_ACTIVITY:_ Would you please transcribe, exactly as written, the lines of the entries below starting at the one that holds "ATOM 149 C C" and ending at the one that holds "ATOM 155 C CA", both included?
[Opening RECORD EXTRACTS section]
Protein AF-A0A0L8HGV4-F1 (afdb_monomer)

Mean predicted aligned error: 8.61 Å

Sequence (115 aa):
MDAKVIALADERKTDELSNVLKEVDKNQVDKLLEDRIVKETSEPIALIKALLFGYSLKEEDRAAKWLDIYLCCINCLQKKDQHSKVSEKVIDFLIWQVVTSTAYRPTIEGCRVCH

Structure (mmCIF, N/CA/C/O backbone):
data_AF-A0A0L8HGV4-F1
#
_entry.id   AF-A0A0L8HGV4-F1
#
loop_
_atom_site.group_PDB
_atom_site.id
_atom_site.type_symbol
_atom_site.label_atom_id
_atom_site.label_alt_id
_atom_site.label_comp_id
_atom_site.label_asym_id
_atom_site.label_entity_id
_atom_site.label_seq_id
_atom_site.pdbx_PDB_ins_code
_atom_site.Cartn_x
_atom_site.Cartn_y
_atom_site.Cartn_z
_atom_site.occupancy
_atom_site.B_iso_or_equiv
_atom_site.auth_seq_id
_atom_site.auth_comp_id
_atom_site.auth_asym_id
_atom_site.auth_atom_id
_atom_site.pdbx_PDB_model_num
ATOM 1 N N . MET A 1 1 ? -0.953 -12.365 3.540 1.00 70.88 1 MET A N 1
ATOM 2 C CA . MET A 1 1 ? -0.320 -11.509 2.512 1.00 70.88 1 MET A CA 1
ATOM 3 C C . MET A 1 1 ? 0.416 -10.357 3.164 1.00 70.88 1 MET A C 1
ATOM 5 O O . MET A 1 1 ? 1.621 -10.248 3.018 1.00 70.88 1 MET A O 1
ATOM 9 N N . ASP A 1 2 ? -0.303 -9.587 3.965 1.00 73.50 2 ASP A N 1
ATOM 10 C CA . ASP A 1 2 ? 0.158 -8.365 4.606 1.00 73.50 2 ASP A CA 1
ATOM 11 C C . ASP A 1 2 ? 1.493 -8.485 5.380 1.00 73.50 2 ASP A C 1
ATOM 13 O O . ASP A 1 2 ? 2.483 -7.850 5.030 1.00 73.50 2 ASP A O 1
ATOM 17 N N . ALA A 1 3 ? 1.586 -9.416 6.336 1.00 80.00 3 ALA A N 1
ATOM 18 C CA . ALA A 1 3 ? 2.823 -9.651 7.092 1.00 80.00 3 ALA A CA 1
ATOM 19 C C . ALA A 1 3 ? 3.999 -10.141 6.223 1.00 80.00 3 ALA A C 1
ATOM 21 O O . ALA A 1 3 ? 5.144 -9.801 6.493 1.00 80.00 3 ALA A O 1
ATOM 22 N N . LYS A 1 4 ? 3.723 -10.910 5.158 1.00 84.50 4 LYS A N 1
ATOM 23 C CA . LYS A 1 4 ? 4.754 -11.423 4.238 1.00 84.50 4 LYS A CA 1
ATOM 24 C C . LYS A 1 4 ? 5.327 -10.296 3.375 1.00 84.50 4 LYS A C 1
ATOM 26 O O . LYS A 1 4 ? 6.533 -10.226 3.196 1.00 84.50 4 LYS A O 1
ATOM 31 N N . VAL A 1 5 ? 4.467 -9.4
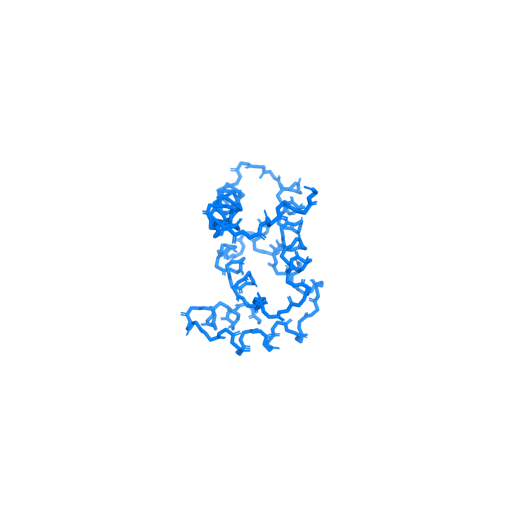16 2.864 1.00 83.81 5 VAL A N 1
ATOM 32 C CA . VAL A 1 5 ? 4.856 -8.252 2.051 1.00 83.81 5 VAL A CA 1
ATOM 33 C C . VAL A 1 5 ? 5.706 -7.279 2.871 1.00 83.81 5 VAL A C 1
ATOM 35 O O . VAL A 1 5 ? 6.747 -6.834 2.399 1.00 83.81 5 VAL A O 1
ATOM 38 N N . ILE A 1 6 ? 5.308 -7.013 4.117 1.00 82.56 6 ILE A N 1
ATOM 39 C CA . ILE A 1 6 ? 6.057 -6.132 5.022 1.00 82.56 6 ILE A CA 1
ATOM 40 C C . ILE A 1 6 ? 7.397 -6.759 5.415 1.00 82.56 6 ILE A C 1
ATOM 42 O O . ILE A 1 6 ? 8.421 -6.102 5.277 1.00 82.56 6 ILE A O 1
ATOM 46 N N . ALA A 1 7 ? 7.419 -8.039 5.803 1.00 85.94 7 ALA A N 1
ATOM 47 C CA . ALA A 1 7 ? 8.661 -8.727 6.158 1.00 85.94 7 ALA A CA 1
ATOM 48 C C . ALA A 1 7 ? 9.672 -8.737 5.000 1.00 85.94 7 ALA A C 1
ATOM 50 O O . ALA A 1 7 ? 10.844 -8.432 5.195 1.00 85.94 7 ALA A O 1
ATOM 51 N N . LEU A 1 8 ? 9.218 -9.015 3.773 1.00 84.81 8 LEU A N 1
ATOM 52 C CA . LEU A 1 8 ? 10.087 -8.989 2.593 1.00 84.81 8 LEU A CA 1
ATOM 53 C C . LEU A 1 8 ? 10.625 -7.582 2.288 1.00 84.81 8 LEU A C 1
ATOM 55 O O . LEU A 1 8 ? 11.761 -7.449 1.829 1.00 84.81 8 LEU A O 1
ATOM 59 N N . ALA A 1 9 ? 9.836 -6.535 2.548 1.00 83.56 9 ALA A N 1
ATOM 60 C CA . ALA A 1 9 ? 10.287 -5.154 2.409 1.00 83.56 9 ALA A CA 1
ATOM 61 C C . ALA A 1 9 ? 11.319 -4.771 3.483 1.00 83.56 9 ALA A C 1
ATOM 63 O O . ALA A 1 9 ? 12.339 -4.166 3.149 1.00 83.56 9 ALA A O 1
ATOM 64 N N . ASP A 1 10 ? 11.102 -5.172 4.738 1.00 84.50 10 ASP A N 1
ATOM 65 C CA . ASP A 1 10 ? 12.029 -4.929 5.851 1.00 84.50 10 ASP A CA 1
ATOM 66 C C . ASP A 1 10 ? 13.363 -5.667 5.653 1.00 84.50 10 ASP A C 1
ATOM 68 O O . ASP A 1 10 ? 14.436 -5.098 5.862 1.00 84.50 10 ASP A O 1
ATOM 72 N N . GLU A 1 11 ? 13.309 -6.902 5.148 1.00 86.88 11 GLU A N 1
ATOM 73 C CA . GLU A 1 11 ? 14.480 -7.705 4.772 1.00 86.88 11 GLU A CA 1
ATOM 74 C C . GLU A 1 11 ? 15.156 -7.224 3.472 1.00 86.88 11 GLU A C 1
ATOM 76 O O . GLU A 1 11 ? 16.180 -7.775 3.067 1.00 86.88 11 GLU A O 1
ATOM 81 N N . ARG A 1 12 ? 14.611 -6.189 2.810 1.00 81.69 12 ARG A N 1
ATOM 82 C CA . ARG A 1 12 ? 15.084 -5.634 1.526 1.00 81.69 12 ARG A CA 1
ATOM 83 C C . ARG A 1 12 ? 15.189 -6.673 0.404 1.00 81.69 12 ARG A C 1
ATOM 85 O O . ARG A 1 12 ? 16.024 -6.551 -0.494 1.00 81.69 12 ARG A O 1
ATOM 92 N N . LYS A 1 13 ? 14.320 -7.680 0.424 1.00 84.12 13 LYS A N 1
ATOM 93 C CA . LYS A 1 13 ? 14.263 -8.754 -0.574 1.00 84.12 13 LYS A CA 1
ATOM 94 C C . LYS A 1 13 ? 13.402 -8.344 -1.762 1.00 84.12 13 LYS A C 1
ATOM 96 O O . LYS A 1 13 ? 12.317 -8.874 -1.986 1.00 84.12 13 LYS A O 1
ATOM 101 N N . THR A 1 14 ? 13.880 -7.362 -2.520 1.00 78.25 14 THR A N 1
ATOM 102 C CA . THR A 1 14 ? 13.108 -6.686 -3.574 1.00 78.25 14 THR A CA 1
ATOM 103 C C . THR A 1 14 ? 12.670 -7.621 -4.704 1.00 78.25 14 THR A C 1
ATOM 105 O O . THR A 1 14 ? 11.555 -7.487 -5.198 1.00 78.25 14 THR A O 1
ATOM 108 N N . ASP A 1 15 ? 13.505 -8.590 -5.090 1.00 82.19 15 ASP A N 1
ATOM 109 C CA . ASP A 1 15 ? 13.177 -9.544 -6.161 1.00 82.19 15 ASP A CA 1
ATOM 110 C C . ASP A 1 15 ? 12.081 -10.531 -5.727 1.00 82.19 15 ASP A C 1
ATOM 112 O O . ASP A 1 15 ? 11.122 -10.778 -6.458 1.00 82.19 15 ASP A O 1
ATOM 116 N N . GLU A 1 16 ? 12.174 -11.049 -4.500 1.00 84.81 16 GLU A N 1
ATOM 117 C CA . GLU A 1 16 ? 11.156 -11.931 -3.916 1.00 84.81 16 GLU A CA 1
ATOM 118 C C . GLU A 1 16 ? 9.843 -11.180 -3.683 1.00 84.81 16 GLU A C 1
ATOM 120 O O . GLU A 1 16 ? 8.766 -11.696 -3.981 1.00 84.81 16 GLU A O 1
ATOM 125 N N . LEU A 1 17 ? 9.930 -9.938 -3.204 1.00 84.62 17 LEU A N 1
ATOM 126 C CA . LEU A 1 17 ? 8.783 -9.060 -3.018 1.00 84.62 17 LEU A CA 1
ATOM 127 C C . LEU A 1 17 ? 8.094 -8.746 -4.351 1.00 84.62 17 LEU A C 1
ATOM 129 O O . LEU A 1 17 ? 6.872 -8.834 -4.434 1.00 84.62 17 LEU A O 1
ATOM 133 N N . SER A 1 18 ? 8.859 -8.446 -5.403 1.00 83.62 18 SER A N 1
ATOM 134 C CA . SER A 1 18 ? 8.320 -8.219 -6.747 1.00 83.62 18 SER A CA 1
ATOM 135 C C . SER A 1 18 ? 7.610 -9.462 -7.284 1.00 83.62 18 SER A C 1
ATOM 137 O O . SER A 1 18 ? 6.504 -9.349 -7.809 1.00 83.62 18 SER A O 1
ATOM 139 N N . ASN A 1 19 ? 8.185 -10.655 -7.098 1.00 85.94 19 ASN A N 1
ATOM 140 C CA . ASN A 1 19 ? 7.543 -11.908 -7.502 1.00 85.94 19 ASN A CA 1
ATOM 141 C C . ASN A 1 19 ? 6.235 -12.152 -6.746 1.00 85.94 19 ASN A C 1
ATOM 143 O O . ASN A 1 19 ? 5.236 -12.505 -7.365 1.00 85.94 19 ASN A O 1
ATOM 147 N N . VAL A 1 20 ? 6.212 -11.894 -5.435 1.00 85.75 20 VAL A N 1
ATOM 148 C CA . VAL A 1 20 ? 4.978 -11.982 -4.644 1.00 85.75 20 VAL A CA 1
ATOM 149 C C . VAL A 1 20 ? 3.932 -11.000 -5.166 1.00 85.75 20 VAL A C 1
ATOM 151 O O . VAL A 1 20 ? 2.790 -11.395 -5.347 1.00 85.75 20 VAL A O 1
ATOM 154 N N . LEU A 1 21 ? 4.295 -9.745 -5.440 1.00 84.56 21 LEU A N 1
ATOM 155 C CA . LEU A 1 21 ? 3.339 -8.733 -5.902 1.00 84.56 21 LEU A CA 1
ATOM 156 C C . LEU A 1 21 ? 2.830 -8.972 -7.330 1.00 84.56 21 LEU A C 1
ATOM 158 O O . LEU A 1 21 ? 1.722 -8.548 -7.640 1.00 84.56 21 LEU A O 1
ATOM 162 N N . LYS A 1 22 ? 3.585 -9.664 -8.192 1.00 82.69 22 LYS A N 1
ATOM 163 C CA . LYS A 1 22 ? 3.121 -10.045 -9.540 1.00 82.69 22 LYS A CA 1
ATOM 164 C C . LYS A 1 22 ? 1.951 -11.025 -9.518 1.00 82.69 22 LYS A C 1
ATOM 166 O O . LYS A 1 22 ? 1.129 -10.999 -10.426 1.00 82.69 22 LYS A O 1
ATOM 171 N N . GLU A 1 23 ? 1.882 -11.880 -8.504 1.00 83.44 23 GLU A N 1
ATOM 172 C CA . GLU A 1 23 ? 0.802 -12.861 -8.343 1.00 83.44 23 GLU A CA 1
ATOM 173 C C . GLU A 1 23 ? -0.436 -12.273 -7.648 1.00 83.44 23 GLU A C 1
ATOM 175 O O . GLU A 1 23 ? -1.467 -12.939 -7.534 1.00 83.44 23 GLU A O 1
ATOM 180 N N . VAL A 1 24 ? -0.348 -11.030 -7.167 1.00 81.75 24 VAL A N 1
ATOM 181 C CA . VAL A 1 24 ? -1.412 -10.380 -6.404 1.00 81.75 24 VAL A CA 1
ATOM 182 C C . VAL A 1 24 ? -2.249 -9.498 -7.320 1.00 81.75 24 VAL A C 1
ATOM 184 O O . VAL A 1 24 ? -1.757 -8.574 -7.962 1.00 81.75 24 VAL A O 1
ATOM 187 N N . ASP A 1 25 ? -3.553 -9.763 -7.334 1.00 85.00 25 ASP A N 1
ATOM 188 C CA . ASP A 1 25 ? -4.524 -8.958 -8.071 1.00 85.00 25 ASP A CA 1
ATOM 189 C C . ASP A 1 25 ? -4.673 -7.556 -7.454 1.00 85.00 25 ASP A C 1
ATOM 191 O O . ASP A 1 25 ? -4.684 -7.393 -6.228 1.00 85.00 25 ASP A O 1
ATOM 195 N N . LYS A 1 26 ? -4.859 -6.544 -8.308 1.00 84.94 26 LYS A N 1
ATOM 196 C CA . LYS A 1 26 ? -5.084 -5.148 -7.908 1.00 84.94 26 LYS A CA 1
ATOM 197 C C . LYS A 1 26 ? -6.187 -5.004 -6.854 1.00 84.94 26 LYS A C 1
ATOM 199 O O . LYS A 1 26 ? -5.985 -4.317 -5.858 1.00 84.94 26 LYS A O 1
ATOM 204 N N . ASN A 1 27 ? -7.307 -5.708 -7.005 1.00 89.06 27 ASN A N 1
ATOM 205 C CA . ASN A 1 27 ? -8.422 -5.648 -6.058 1.00 89.06 27 ASN A CA 1
ATOM 206 C C . ASN A 1 27 ? -8.023 -6.140 -4.659 1.00 89.06 27 ASN A C 1
ATOM 208 O O . ASN A 1 27 ? -8.567 -5.680 -3.655 1.00 89.06 27 ASN A O 1
ATOM 212 N N . GLN A 1 28 ? -7.078 -7.081 -4.569 1.00 89.06 28 GLN A N 1
ATOM 213 C CA . GLN A 1 28 ? -6.568 -7.553 -3.281 1.00 89.06 28 GLN A CA 1
ATOM 214 C C . GLN A 1 28 ? -5.671 -6.501 -2.624 1.00 89.06 28 GLN A C 1
ATOM 216 O O . GLN A 1 28 ? -5.752 -6.316 -1.410 1.00 89.06 28 GLN A O 1
ATOM 221 N N . VAL A 1 29 ? -4.850 -5.798 -3.412 1.00 88.81 29 VAL A N 1
ATOM 222 C CA . VAL A 1 29 ? -4.039 -4.669 -2.929 1.00 88.81 29 VAL A CA 1
ATOM 223 C C . VAL A 1 29 ? -4.940 -3.543 -2.427 1.00 88.81 29 VAL A C 1
ATOM 225 O O . VAL A 1 29 ? -4.752 -3.071 -1.307 1.00 88.81 29 VAL A O 1
ATOM 228 N N . ASP A 1 30 ? -5.954 -3.174 -3.209 1.00 91.00 30 ASP A N 1
ATOM 229 C CA . ASP A 1 30 ? -6.892 -2.107 -2.860 1.00 91.00 30 ASP A CA 1
ATOM 230 C C . ASP A 1 30 ? -7.643 -2.424 -1.567 1.00 91.00 30 ASP A C 1
ATOM 232 O O . ASP A 1 30 ? -7.722 -1.590 -0.666 1.00 91.00 30 ASP A O 1
ATOM 236 N N . LYS A 1 31 ? -8.106 -3.669 -1.419 1.00 90.88 31 LYS A N 1
ATOM 237 C CA . LYS A 1 31 ? -8.772 -4.122 -0.197 1.00 90.88 31 LYS A CA 1
ATOM 238 C C . LYS A 1 31 ? -7.851 -4.077 1.024 1.00 90.88 31 LYS A C 1
ATOM 240 O O . LYS A 1 31 ? -8.300 -3.683 2.096 1.00 90.88 31 LYS A O 1
ATOM 245 N N . LEU A 1 32 ? -6.575 -4.450 0.885 1.00 89.62 32 LEU A N 1
ATOM 246 C CA . LEU A 1 32 ? -5.617 -4.340 1.991 1.00 89.62 32 LEU A CA 1
ATOM 247 C C . LEU A 1 32 ? -5.368 -2.884 2.400 1.00 89.62 32 LEU A C 1
ATOM 249 O O . LEU A 1 32 ? -5.281 -2.586 3.592 1.00 89.62 32 LEU A O 1
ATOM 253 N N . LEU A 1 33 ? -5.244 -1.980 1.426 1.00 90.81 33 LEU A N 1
[Closing RECORD EXTRACTS section]
_WORKED SOLUTION:_
ATOM 149 C C . VAL A 1 20 ? 3.932 -11.000 -5.166 1.00 85.75 20 VAL A C 1
ATOM 151 O O . VAL A 1 20 ? 2.790 -11.395 -5.347 1.00 85.75 20 VAL A O 1
ATOM 154 N N . LEU A 1 21 ? 4.295 -9.745 -5.440 1.00 84.56 21 LEU A N 1
ATOM 155 C CA . LEU A 1 21 ? 3.339 -8.733 -5.902 1.00 84.56 21 LEU A CA 1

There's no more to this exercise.